Extracted material:
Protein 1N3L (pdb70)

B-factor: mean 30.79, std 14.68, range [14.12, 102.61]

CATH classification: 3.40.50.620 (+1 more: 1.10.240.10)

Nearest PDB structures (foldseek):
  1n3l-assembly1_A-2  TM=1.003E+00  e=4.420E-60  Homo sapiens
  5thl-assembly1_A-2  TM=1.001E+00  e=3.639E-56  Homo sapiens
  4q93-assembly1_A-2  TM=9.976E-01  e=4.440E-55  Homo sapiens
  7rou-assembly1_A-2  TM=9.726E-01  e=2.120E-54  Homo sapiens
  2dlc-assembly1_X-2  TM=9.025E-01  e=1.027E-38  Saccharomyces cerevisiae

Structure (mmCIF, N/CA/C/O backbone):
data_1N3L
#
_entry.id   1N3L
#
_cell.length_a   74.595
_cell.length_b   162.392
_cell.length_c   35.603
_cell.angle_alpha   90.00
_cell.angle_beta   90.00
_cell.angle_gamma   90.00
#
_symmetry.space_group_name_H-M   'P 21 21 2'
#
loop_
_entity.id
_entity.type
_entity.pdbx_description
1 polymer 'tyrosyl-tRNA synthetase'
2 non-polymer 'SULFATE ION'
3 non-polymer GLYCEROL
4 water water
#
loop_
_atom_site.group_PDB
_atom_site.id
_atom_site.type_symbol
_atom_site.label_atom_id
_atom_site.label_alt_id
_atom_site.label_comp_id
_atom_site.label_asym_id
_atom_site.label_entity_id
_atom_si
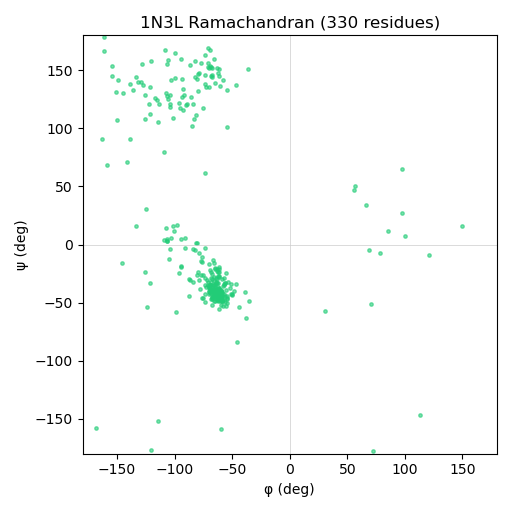te.label_seq_id
_atom_site.pdbx_PDB_ins_code
_atom_site.Cartn_x
_atom_site.Cartn_y
_atom_site.Cartn_z
_atom_site.occupancy
_atom_site.B_iso_or_equiv
_atom_site.auth_seq_id
_atom_site.auth_comp_id
_atom_site.auth_asym_id
_atom_site.auth_atom_id
_atom_site.pdbx_PDB_model_num
ATOM 1 N N . ALA A 1 4 ? 68.858 44.330 10.891 0.00 66.64 4 ALA A N 1
ATOM 2 C CA . ALA A 1 4 ? 68.295 43.735 12.096 1.00 65.96 4 ALA A CA 1
ATOM 3 C C . ALA A 1 4 ? 67.538 42.443 11.771 1.00 62.64 4 ALA A C 1
ATOM 4 O O . ALA A 1 4 ? 67.176 42.260 10.596 1.00 77.92 4 ALA A O 1
ATOM 6 N N . PRO A 1 5 ? 67.309 41.593 12.766 1.00 56.82 5 PRO A N 1
ATOM 7 C CA . PRO A 1 5 ? 67.685 41.872 14.148 1.00 49.61 5 PRO A CA 1
ATOM 8 C C . PRO A 1 5 ? 69.165 41.634 14.460 1.00 39.40 5 PRO A C 1
ATOM 9 O O . PRO A 1 5 ? 69.849 40.773 13.916 1.00 36.63 5 PRO A O 1
ATOM 13 N N . SER A 1 6 ? 69.610 42.490 15.364 1.00 31.06 6 SER A N 1
ATOM 14 C CA . SER A 1 6 ? 71.002 42.413 15.794 1.00 26.63 6 SER A CA 1
ATOM 15 C C . SER A 1 6 ? 71.327 41.211 16.654 1.00 22.79 6 SER A C 1
ATOM 16 O O . SER A 1 6 ? 70.420 40.497 17.091 1.00 23.47 6 SER A O 1
ATOM 19 N N . PRO A 1 7 ? 72.608 40.953 16.906 1.00 22.86 7 PRO A N 1
ATOM 20 C CA . PRO A 1 7 ? 72.974 39.831 17.799 1.00 21.01 7 PRO A CA 1
ATOM 21 C C . PRO A 1 7 ? 72.351 39.972 19.173 1.00 19.47 7 PRO A C 1
ATOM 22 O O . PRO A 1 7 ? 71.942 38.979 19.773 1.00 20.25 7 PRO A O 1
ATOM 26 N N . GLU A 1 8 ? 72.219 41.184 19.707 1.00 20.36 8 GLU A N 1
ATOM 27 C CA . GLU A 1 8 ? 71.606 41.426 21.035 1.00 21.09 8 GLU A CA 1
ATOM 28 C C . GLU A 1 8 ? 70.109 41.110 20.981 1.00 20.05 8 GLU A C 1
ATOM 29 O O . GLU A 1 8 ? 69.575 40.491 21.923 1.00 21.00 8 GLU A O 1
ATOM 35 N N . GLU A 1 9 ? 69.443 41.515 19.916 1.00 21.98 9 GLU A N 1
ATOM 36 C CA . GLU A 1 9 ? 68.030 41.168 19.746 1.00 21.90 9 GLU A CA 1
ATOM 37 C C . GLU A 1 9 ? 67.835 39.686 19.592 1.00 20.62 9 GLU A C 1
ATOM 38 O O . GLU A 1 9 ? 66.879 39.103 20.187 1.00 21.84 9 GLU A O 1
ATOM 44 N N . LYS A 1 10 ? 68.671 38.994 18.803 1.00 19.77 10 LYS A N 1
ATOM 45 C CA . LYS A 1 10 ? 68.556 37.538 18.717 1.00 19.66 10 LYS A CA 1
ATOM 46 C C . LYS A 1 10 ? 68.769 36.893 20.099 1.00 18.34 10 LYS A C 1
ATOM 47 O O . LYS A 1 10 ? 68.021 35.984 20.433 1.00 17.64 10 LYS A O 1
ATOM 53 N N . LEU A 1 11 ? 69.760 37.340 20.842 1.00 18.09 11 LEU A N 1
ATOM 54 C CA . LEU A 1 11 ? 70.034 36.762 22.145 1.00 17.83 11 LEU A CA 1
ATOM 55 C C . LEU A 1 11 ? 68.820 36.943 23.055 1.00 16.99 11 LEU A C 1
ATOM 56 O O . LEU A 1 11 ? 68.460 35.994 23.766 1.00 17.44 11 LEU A O 1
ATOM 61 N N . HIS A 1 12 ? 68.208 38.110 22.995 1.00 18.02 12 HIS A N 1
ATOM 62 C CA . HIS A 1 12 ? 67.032 38.313 23.837 1.00 18.69 12 HIS A CA 1
ATOM 63 C C . HIS A 1 12 ? 65.893 37.403 23.463 1.00 17.54 12 HIS A C 1
ATOM 64 O O . HIS A 1 12 ? 65.242 36.805 24.331 1.00 18.28 12 HIS A O 1
ATOM 71 N N . LEU A 1 13 ? 65.599 37.240 22.162 1.00 18.09 13 LEU A N 1
ATOM 72 C CA . LEU A 1 13 ? 64.524 36.356 21.759 1.00 17.54 13 LEU A CA 1
ATOM 73 C C . LEU A 1 13 ? 64.866 34.913 22.125 1.00 17.03 13 LEU A C 1
ATOM 74 O O . LEU A 1 13 ? 63.975 34.155 22.586 1.00 17.74 13 LEU A O 1
ATOM 79 N N . ILE A 1 14 ? 66.083 34.452 21.927 1.00 16.62 14 ILE A N 1
ATOM 80 C CA . ILE A 1 14 ? 66.482 33.068 22.226 1.00 16.26 14 ILE A CA 1
ATOM 81 C C . ILE A 1 14 ? 66.346 32.805 23.707 1.00 16.55 14 ILE A C 1
ATOM 82 O O . ILE A 1 14 ? 65.834 31.741 24.099 1.00 17.68 14 ILE A O 1
ATOM 87 N N . THR A 1 15 ? 66.740 33.767 24.550 1.00 16.1
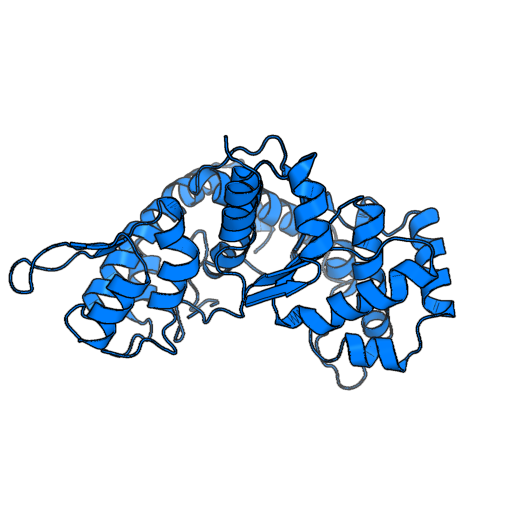0 15 THR A N 1
ATOM 88 C CA . THR A 1 15 ? 66.847 33.447 25.962 1.00 16.53 15 THR A CA 1
ATOM 89 C C . THR A 1 15 ? 65.730 33.979 26.855 1.00 16.05 15 THR A C 1
ATOM 90 O O . THR A 1 15 ? 65.684 33.616 28.042 1.00 16.81 15 THR A O 1
ATOM 94 N N . ARG A 1 16 ? 64.792 34.762 26.287 1.00 16.59 16 ARG A N 1
ATOM 95 C CA . ARG A 1 16 ? 63.704 35.289 27.135 1.00 16.55 16 ARG A CA 1
ATOM 96 C C . ARG A 1 16 ? 62.912 34.101 27.717 1.00 15.72 16 ARG A C 1
ATOM 97 O O . ARG A 1 16 ? 62.672 33.091 27.052 1.00 16.44 16 ARG A O 1
ATOM 105 N N . ASN A 1 17 ? 62.452 34.288 28.951 1.00 16.75 17 ASN A N 1
ATOM 106 C CA . ASN A 1 17 ? 61.647 33.349 29.711 1.00 16.53 17 ASN A CA 1
ATOM 107 C C . ASN A 1 17 ? 62.382 32.075 30.145 1.00 16.65 17 ASN A C 1
ATOM 108 O O . ASN A 1 17 ? 61.776 31.278 30.878 1.00 19.07 17 ASN A O 1
ATOM 113 N N . LEU A 1 18 ? 63.629 31.859 29.736 1.00 15.85 18 LEU A N 1
ATOM 114 C CA . LEU A 1 18 ? 64.339 30.657 30.209 1.00 15.32 18 LEU A CA 1
ATOM 115 C C . LEU A 1 18 ? 64.659 30.784 31.685 1.00 14.75 18 LEU A C 1
ATOM 116 O O . LEU A 1 18 ? 64.854 31.869 32.249 1.00 17.26 18 LEU A O 1
ATOM 121 N N . GLN A 1 19 ? 64.747 29.640 32.377 1.00 15.70 19 GLN A N 1
ATOM 122 C CA . GLN A 1 19 ? 65.242 29.642 33.742 1.00 15.35 19 GLN A CA 1
ATOM 123 C C . GLN A 1 19 ? 66.750 29.745 33.786 1.00 16.92 19 GLN A C 1
ATOM 124 O O . GLN A 1 19 ? 67.291 30.416 34.672 1.00 17.42 19 GLN A O 1
ATOM 130 N N . GLU A 1 20 ? 67.494 29.092 32.867 1.00 15.90 20 GLU A N 1
ATOM 131 C CA . GLU A 1 20 ? 68.929 29.112 32.911 1.00 15.60 20 GLU A CA 1
ATOM 132 C C . GLU A 1 20 ? 69.527 28.882 31.547 1.00 15.44 20 GLU A C 1
ATOM 133 O O . GLU A 1 20 ? 69.005 28.140 30.727 1.00 17.17 20 GLU A O 1
ATOM 139 N N . VAL A 1 21 ? 70.656 29.574 31.339 1.00 15.84 21 VAL A N 1
ATOM 140 C CA . VAL A 1 21 ? 71.478 29.433 30.158 1.00 15.38 21 VAL A CA 1
ATOM 141 C C . VAL A 1 21 ? 72.843 28.908 30.582 1.00 15.26 21 VAL A C 1
ATOM 142 O O . VAL A 1 21 ? 73.505 29.553 31.433 1.00 17.16 21 VAL A O 1
ATOM 146 N N . LEU A 1 22 ? 73.343 27.841 30.032 1.00 15.80 22 LEU A N 1
ATOM 147 C CA . LEU A 1 22 ? 74.712 27.350 30.138 1.00 16.30 22 LEU A CA 1
ATOM 148 C C . LEU A 1 22 ? 75.419 27.619 28.811 1.00 15.40 22 LEU A C 1
ATOM 149 O O . LEU A 1 22 ? 74.871 27.260 27.741 1.00 16.91 22 LEU A O 1
ATOM 154 N N . GLY A 1 23 ? 76.577 28.266 28.822 1.00 16.12 23 GLY A N 1
ATOM 155 C CA . GLY A 1 23 ? 77.310 28.527 27.608 1.00 16.43 23 GLY A CA 1
ATOM 156 C C . GLY A 1 23 ? 77.119 29.898 27.016 1.00 16.83 23 GLY A C 1
ATOM 157 O O . GLY A 1 23 ? 77.283 30.075 25.803 1.00 17.21 23 GLY A O 1
ATOM 158 N N . GLU A 1 24 ? 76.789 30.934 27.828 1.00 17.49 24 GLU A N 1
ATOM 159 C CA . GLU A 1 24 ? 76.646 32.275 27.278 1.00 17.71 24 GLU A CA 1
ATOM 160 C C . GLU A 1 24 ? 77.820 32.785 26.441 1.00 17.35 24 GLU A C 1
ATOM 161 O O . GLU A 1 24 ? 77.644 33.436 25.420 1.00 17.66 24 GLU A O 1
ATOM 167 N N . GLU A 1 25 ? 79.064 32.418 26.883 1.00 17.63 25 GLU A N 1
ATOM 168 C CA . GLU A 1 25 ? 80.211 32.912 26.111 1.00 18.97 25 GLU A CA 1
ATOM 169 C C . GLU A 1 25 ? 80.162 32.411 24.673 1.00 18.13 25 GLU A C 1
ATOM 170 O O . GLU A 1 25 ? 80.289 33.225 23.749 1.00 18.28 25 GLU A O 1
ATOM 176 N N . LYS A 1 26 ? 79.952 31.124 24.464 1.00 17.27 26 LYS A N 1
ATOM 177 C CA . LYS A 1 26 ? 79.934 30.563 23.107 1.00 16.14 26 LYS A CA 1
ATOM 178 C C . LYS A 1 26 ? 78.708 31.042 22.344 1.00 16.35 26 LYS A C 1
ATOM 179 O O . LYS A 1 26 ? 78.771 31.342 21.152 1.00 17.76 26 LYS A O 1
ATOM 185 N N . LEU A 1 27 ? 77.556 31.158 23.047 1.00 16.88 27 LEU A N 1
ATOM 186 C CA . LEU A 1 27 ? 76.341 31.645 22.424 1.00 17.07 27 LEU A CA 1
ATOM 187 C C . LEU A 1 27 ? 76.571 33.029 21.820 1.00 16.49 27 LEU A C 1
ATOM 188 O O . LEU A 1 27 ? 76.228 33.267 20.668 1.00 16.83 27 LEU A O 1
ATOM 193 N N . LYS A 1 28 ? 77.166 33.962 22.544 1.00 16.74 28 LYS A N 1
ATOM 194 C CA . LYS A 1 28 ? 77.469 35.310 22.020 1.00 18.06 28 LYS A CA 1
ATOM 195 C C . LYS A 1 28 ? 78.505 35.238 20.907 1.00 18.14 28 LYS A C 1
ATOM 196 O O . LYS A 1 28 ? 78.336 35.981 19.897 1.00 19.34 28 LYS A O 1
ATOM 202 N N . GLU A 1 29 ? 79.510 34.382 20.981 1.00 17.72 29 GLU A N 1
ATOM 203 C CA . GLU A 1 29 ? 80.491 34.285 19.904 1.00 18.73 29 GLU A CA 1
ATOM 204 C C . GLU A 1 29 ? 79.797 33.850 18.618 1.00 17.86 29 GLU A C 1
ATOM 205 O O . GLU A 1 29 ? 80.067 34.378 17.521 1.00 20.67 29 GLU A O 1
ATOM 211 N N . ILE A 1 30 ? 78.889 32.876 18.712 1.00 16.85 30 ILE A N 1
ATOM 212 C CA . ILE A 1 30 ? 78.186 32.415 17.488 1.00 17.22 30 ILE A CA 1
ATOM 213 C C . ILE A 1 30 ? 77.316 33.510 16.898 1.00 17.08 30 ILE A C 1
ATOM 214 O O . ILE A 1 30 ? 77.307 33.772 15.690 1.00 18.28 30 ILE A O 1
ATOM 219 N N . LEU A 1 31 ? 76.546 34.227 17.726 1.00 17.64 31 LEU A N 1
ATOM 220 C CA . LEU A 1 31 ? 75.582 35.190 17.232 1.00 17.97 31 LEU A CA 1
ATOM 221 C C . LEU A 1 31 ? 76.270 36.411 16.632 1.00 18.73 31 LEU A C 1
ATOM 222 O O . LEU A 1 31 ? 75.542 37.105 15.867 1.00 22.01 31 LEU A O 1
ATOM 227 N N . LYS A 1 32 ? 77.559 36.641 16.922 1.00 19.49 32 LYS A N 1
ATOM 228 C CA . LYS A 1 32 ? 78.338 37.727 16.250 1.00 22.77 32 LYS A CA 1
ATOM 229 C C . LYS A 1 32 ? 78.551 37.352 14.785 1.00 20.21 32 LYS A C 1
ATOM 230 O O . LYS A 1 32 ? 78.850 38.229 13.976 1.00 25.07 32 LYS A O 1
ATOM 236 N N . GLU A 1 33 ? 78.466 36.080 14.399 1.00 19.29 33 GLU A N 1
ATOM 237 C CA . GLU A 1 33 ? 78.875 35.655 13.067 1.00 18.87 33 GLU A CA 1
ATOM 238 C C . GLU A 1 33 ? 77.805 34.994 12.253 1.00 18.32 33 GLU A C 1
ATOM 239 O O . GLU A 1 33 ? 77.805 35.100 11.022 1.00 18.91 33 GLU A O 1
ATOM 245 N N . ARG A 1 34 ? 76.872 34.245 12.850 1.00 17.67 34 ARG A N 1
ATOM 246 C CA . ARG A 1 34 ? 76.029 33.336 12.055 1.00 17.99 34 ARG A CA 1
ATOM 247 C C . ARG A 1 34 ? 74.802 32.967 12.859 1.00 18.59 34 ARG A C 1
ATOM 248 O O . ARG A 1 34 ? 74.633 33.363 14.022 1.00 19.53 34 ARG A O 1
ATOM 256 N N . GLU A 1 35 ? 73.912 32.170 12.275 1.00 19.06 35 GLU A N 1
ATOM 257 C CA . GLU A 1 35 ? 72.735 31.697 12.973 1.00 18.91 35 GLU A CA 1
ATOM 258 C C . GLU A 1 35 ? 73.072 30.508 13.878 1.00 17.19 35 GLU A C 1
ATOM 259 O O . GLU A 1 35 ? 73.914 29.687 13.599 1.00 20.11 35 GLU A O 1
ATOM 265 N N . LEU A 1 36 ? 72.410 30.503 15.037 1.00 18.16 36 LEU A N 1
ATOM 266 C CA . LEU A 1 36 ? 72.515 29.411 15.988 1.00 17.44 36 LEU A CA 1
ATOM 267 C C . LEU A 1 36 ? 71.764 28.179 15.492 1.00 15.74 36 LEU A C 1
ATOM 268 O O . LEU A 1 36 ? 70.662 28.304 14.952 1.00 18.36 36 LEU A O 1
ATOM 273 N N . LYS A 1 37 ? 72.394 27.012 15.686 1.00 16.23 37 LYS A N 1
ATOM 274 C CA . LYS A 1 37 ? 71.750 25.716 15.373 1.00 16.88 37 LYS A CA 1
ATOM 275 C C . LYS A 1 37 ? 71.371 25.081 16.716 1.00 15.81 37 LYS A C 1
ATOM 276 O O . LYS A 1 37 ? 72.216 24.901 17.597 1.00 15.88 37 LYS A O 1
ATOM 282 N N . ILE A 1 38 ? 70.084 24.739 16.844 1.00 15.64 38 ILE A N 1
ATOM 283 C CA . ILE A 1 38 ? 69.560 24.229 18.140 1.00 15.91 38 ILE A CA 1
ATOM 284 C C . ILE A 1 38 ? 68.715 22.995 17.927 1.00 15.36 38 ILE A C 1
ATOM 285 O O . ILE A 1 38 ? 67.998 22.938 16.908 1.00 17.46 38 ILE A O 1
ATOM 294 N N . TYR A 1 39 ? 68.768 22.031 18.846 1.00 16.22 39 TYR A N 1
ATOM 295 C CA . TYR A 1 39 ? 67.754 20.979 18.786 1.00 17.19 39
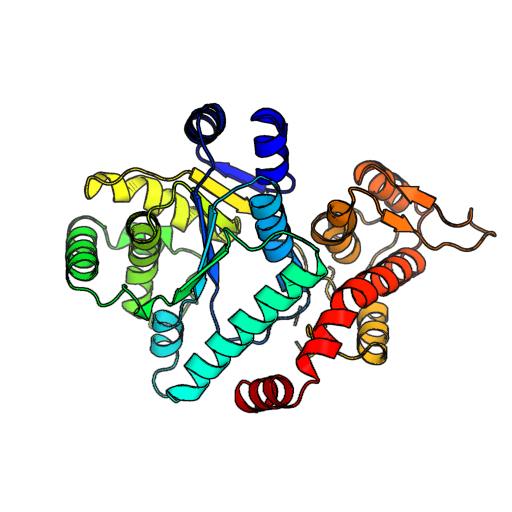 TYR A CA 1
ATOM 296 C C . TYR A 1 39 ? 66.945 20.913 20.068 1.00 16.08 39 TYR A C 1
ATOM 297 O O . TYR A 1 39 ? 67.413 21.289 21.169 1.00 16.09 39 TYR A O 1
ATOM 306 N N . TRP A 1 40 ? 65.754 20.337 19.892 1.00 15.85 40 TRP A N 1
ATOM 307 C CA . TRP A 1 40 ? 64.906 20.001 21.018 1.00 15.13 40 TRP A CA 1
ATOM 308 C C . TRP A 1 40 ? 64.330 18.594 20.811 1.00 15.02 40 TRP A C 1
ATOM 309 O O . TRP A 1 40 ? 63.889 18.316 19.671 1.00 16.46 40 TRP A O 1
ATOM 320 N N . GLY A 1 41 ? 64.386 17.745 21.835 1.00 15.91 41 GLY A N 1
ATOM 321 C CA . GLY A 1 41 ? 63.836 16.379 21.701 1.00 17.28 41 GLY A CA 1
ATOM 322 C C . GLY A 1 41 ? 62.473 16.306 22.312 1.00 16.86 41 GLY A C 1
ATOM 323 O O . GLY A 1 41 ? 62.179 16.887 23.369 1.00 18.94 41 GLY A O 1
ATOM 324 N N . THR A 1 42 ? 61.599 15.514 21.667 1.00 17.34 42 THR A N 1
ATOM 325 C CA . THR A 1 42 ? 60.280 15.204 22.228 1.00 17.88 42 THR A CA 1
ATOM 326 C C . THR A 1 42 ? 60.079 13.703 22.196 1.00 19.69 42 THR A C 1
ATOM 327 O O . THR A 1 42 ? 60.392 13.023 21.239 1.00 19.35 42 THR A O 1
ATOM 331 N N . ALA A 1 43 ? 59.487 13.190 23.252 1.00 25.46 43 ALA A N 1
ATOM 332 C CA . ALA A 1 43 ? 58.841 11.882 23.224 1.00 27.29 43 ALA A CA 1
ATOM 333 C C . ALA A 1 43 ? 57.623 11.926 22.281 1.00 30.88 43 ALA A C 1
ATOM 334 O O . ALA A 1 43 ? 57.026 13.001 21.954 1.00 27.99 43 ALA A O 1
ATOM 336 N N . THR A 1 44 ? 57.223 10.724 21.856 1.00 31.64 44 THR A N 1
ATOM 337 C CA . THR A 1 44 ? 56.028 10.623 20.995 1.00 30.12 44 THR A CA 1
ATOM 338 C C . THR A 1 44 ? 54.991 9.684 21.571 1.00 32.28 44 THR A C 1
ATOM 339 O O . THR A 1 44 ? 54.237 9.107 20.785 1.00 38.98 44 THR A O 1
ATOM 343 N N . THR A 1 45 ? 54.932 9.582 22.908 1.00 37.20 45 THR A N 1
ATOM 344 C CA . THR A 1 45 ? 53.973 8.594 23.451 1.00 40.39 45 THR A CA 1
ATOM 345 C C . THR A 1 45 ? 52.668 9.210 23.895 1.00 43.32 45 THR A C 1
ATOM 346 O O . THR A 1 45 ? 51.596 8.847 23.398 1.00 51.60 45 THR A O 1
ATOM 350 N N . GLY A 1 46 ? 52.595 10.154 24.811 1.00 45.11 46 GLY A N 1
ATOM 351 C CA . GLY A 1 46 ? 51.327 10.660 25.282 1.00 45.57 46 GLY A CA 1
ATOM 352 C C . GLY A 1 46 ? 50.468 11.281 24.187 1.00 44.32 46 GLY A C 1
ATOM 353 O O . GLY A 1 46 ? 50.624 10.912 23.027 1.00 38.94 46 GLY A O 1
ATOM 354 N N . LYS A 1 47 ? 49.540 12.125 24.528 1.00 43.08 47 LYS A N 1
ATOM 355 C CA . LYS A 1 47 ? 48.616 12.916 23.737 1.00 35.60 47 LYS A CA 1
ATOM 356 C C . LYS A 1 47 ? 48.767 14.365 24.159 1.00 30.10 47 LYS A C 1
ATOM 357 O O . LYS A 1 47 ? 48.456 14.739 25.280 1.00 29.91 47 LYS A O 1
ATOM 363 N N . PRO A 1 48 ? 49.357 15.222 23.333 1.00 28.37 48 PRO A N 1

What is being asked:
Which lines above contain the word "sapiens"? Copy each one.

Answer space:
  1n3l-assembly1_A-2  TM=1.003E+00  e=4.420E-60  Homo sapiens
  5thl-assembly1_A-2  TM=1.001E+00  e=3.639E-56  Homo sapiens
  4q93-assembly1_A-2  TM=9.976E-01  e=4.440E-55  Homo sapiens
  7rou-assembly1_A-2  TM=9.726E-01  e=2.120E-54  Homo sapiens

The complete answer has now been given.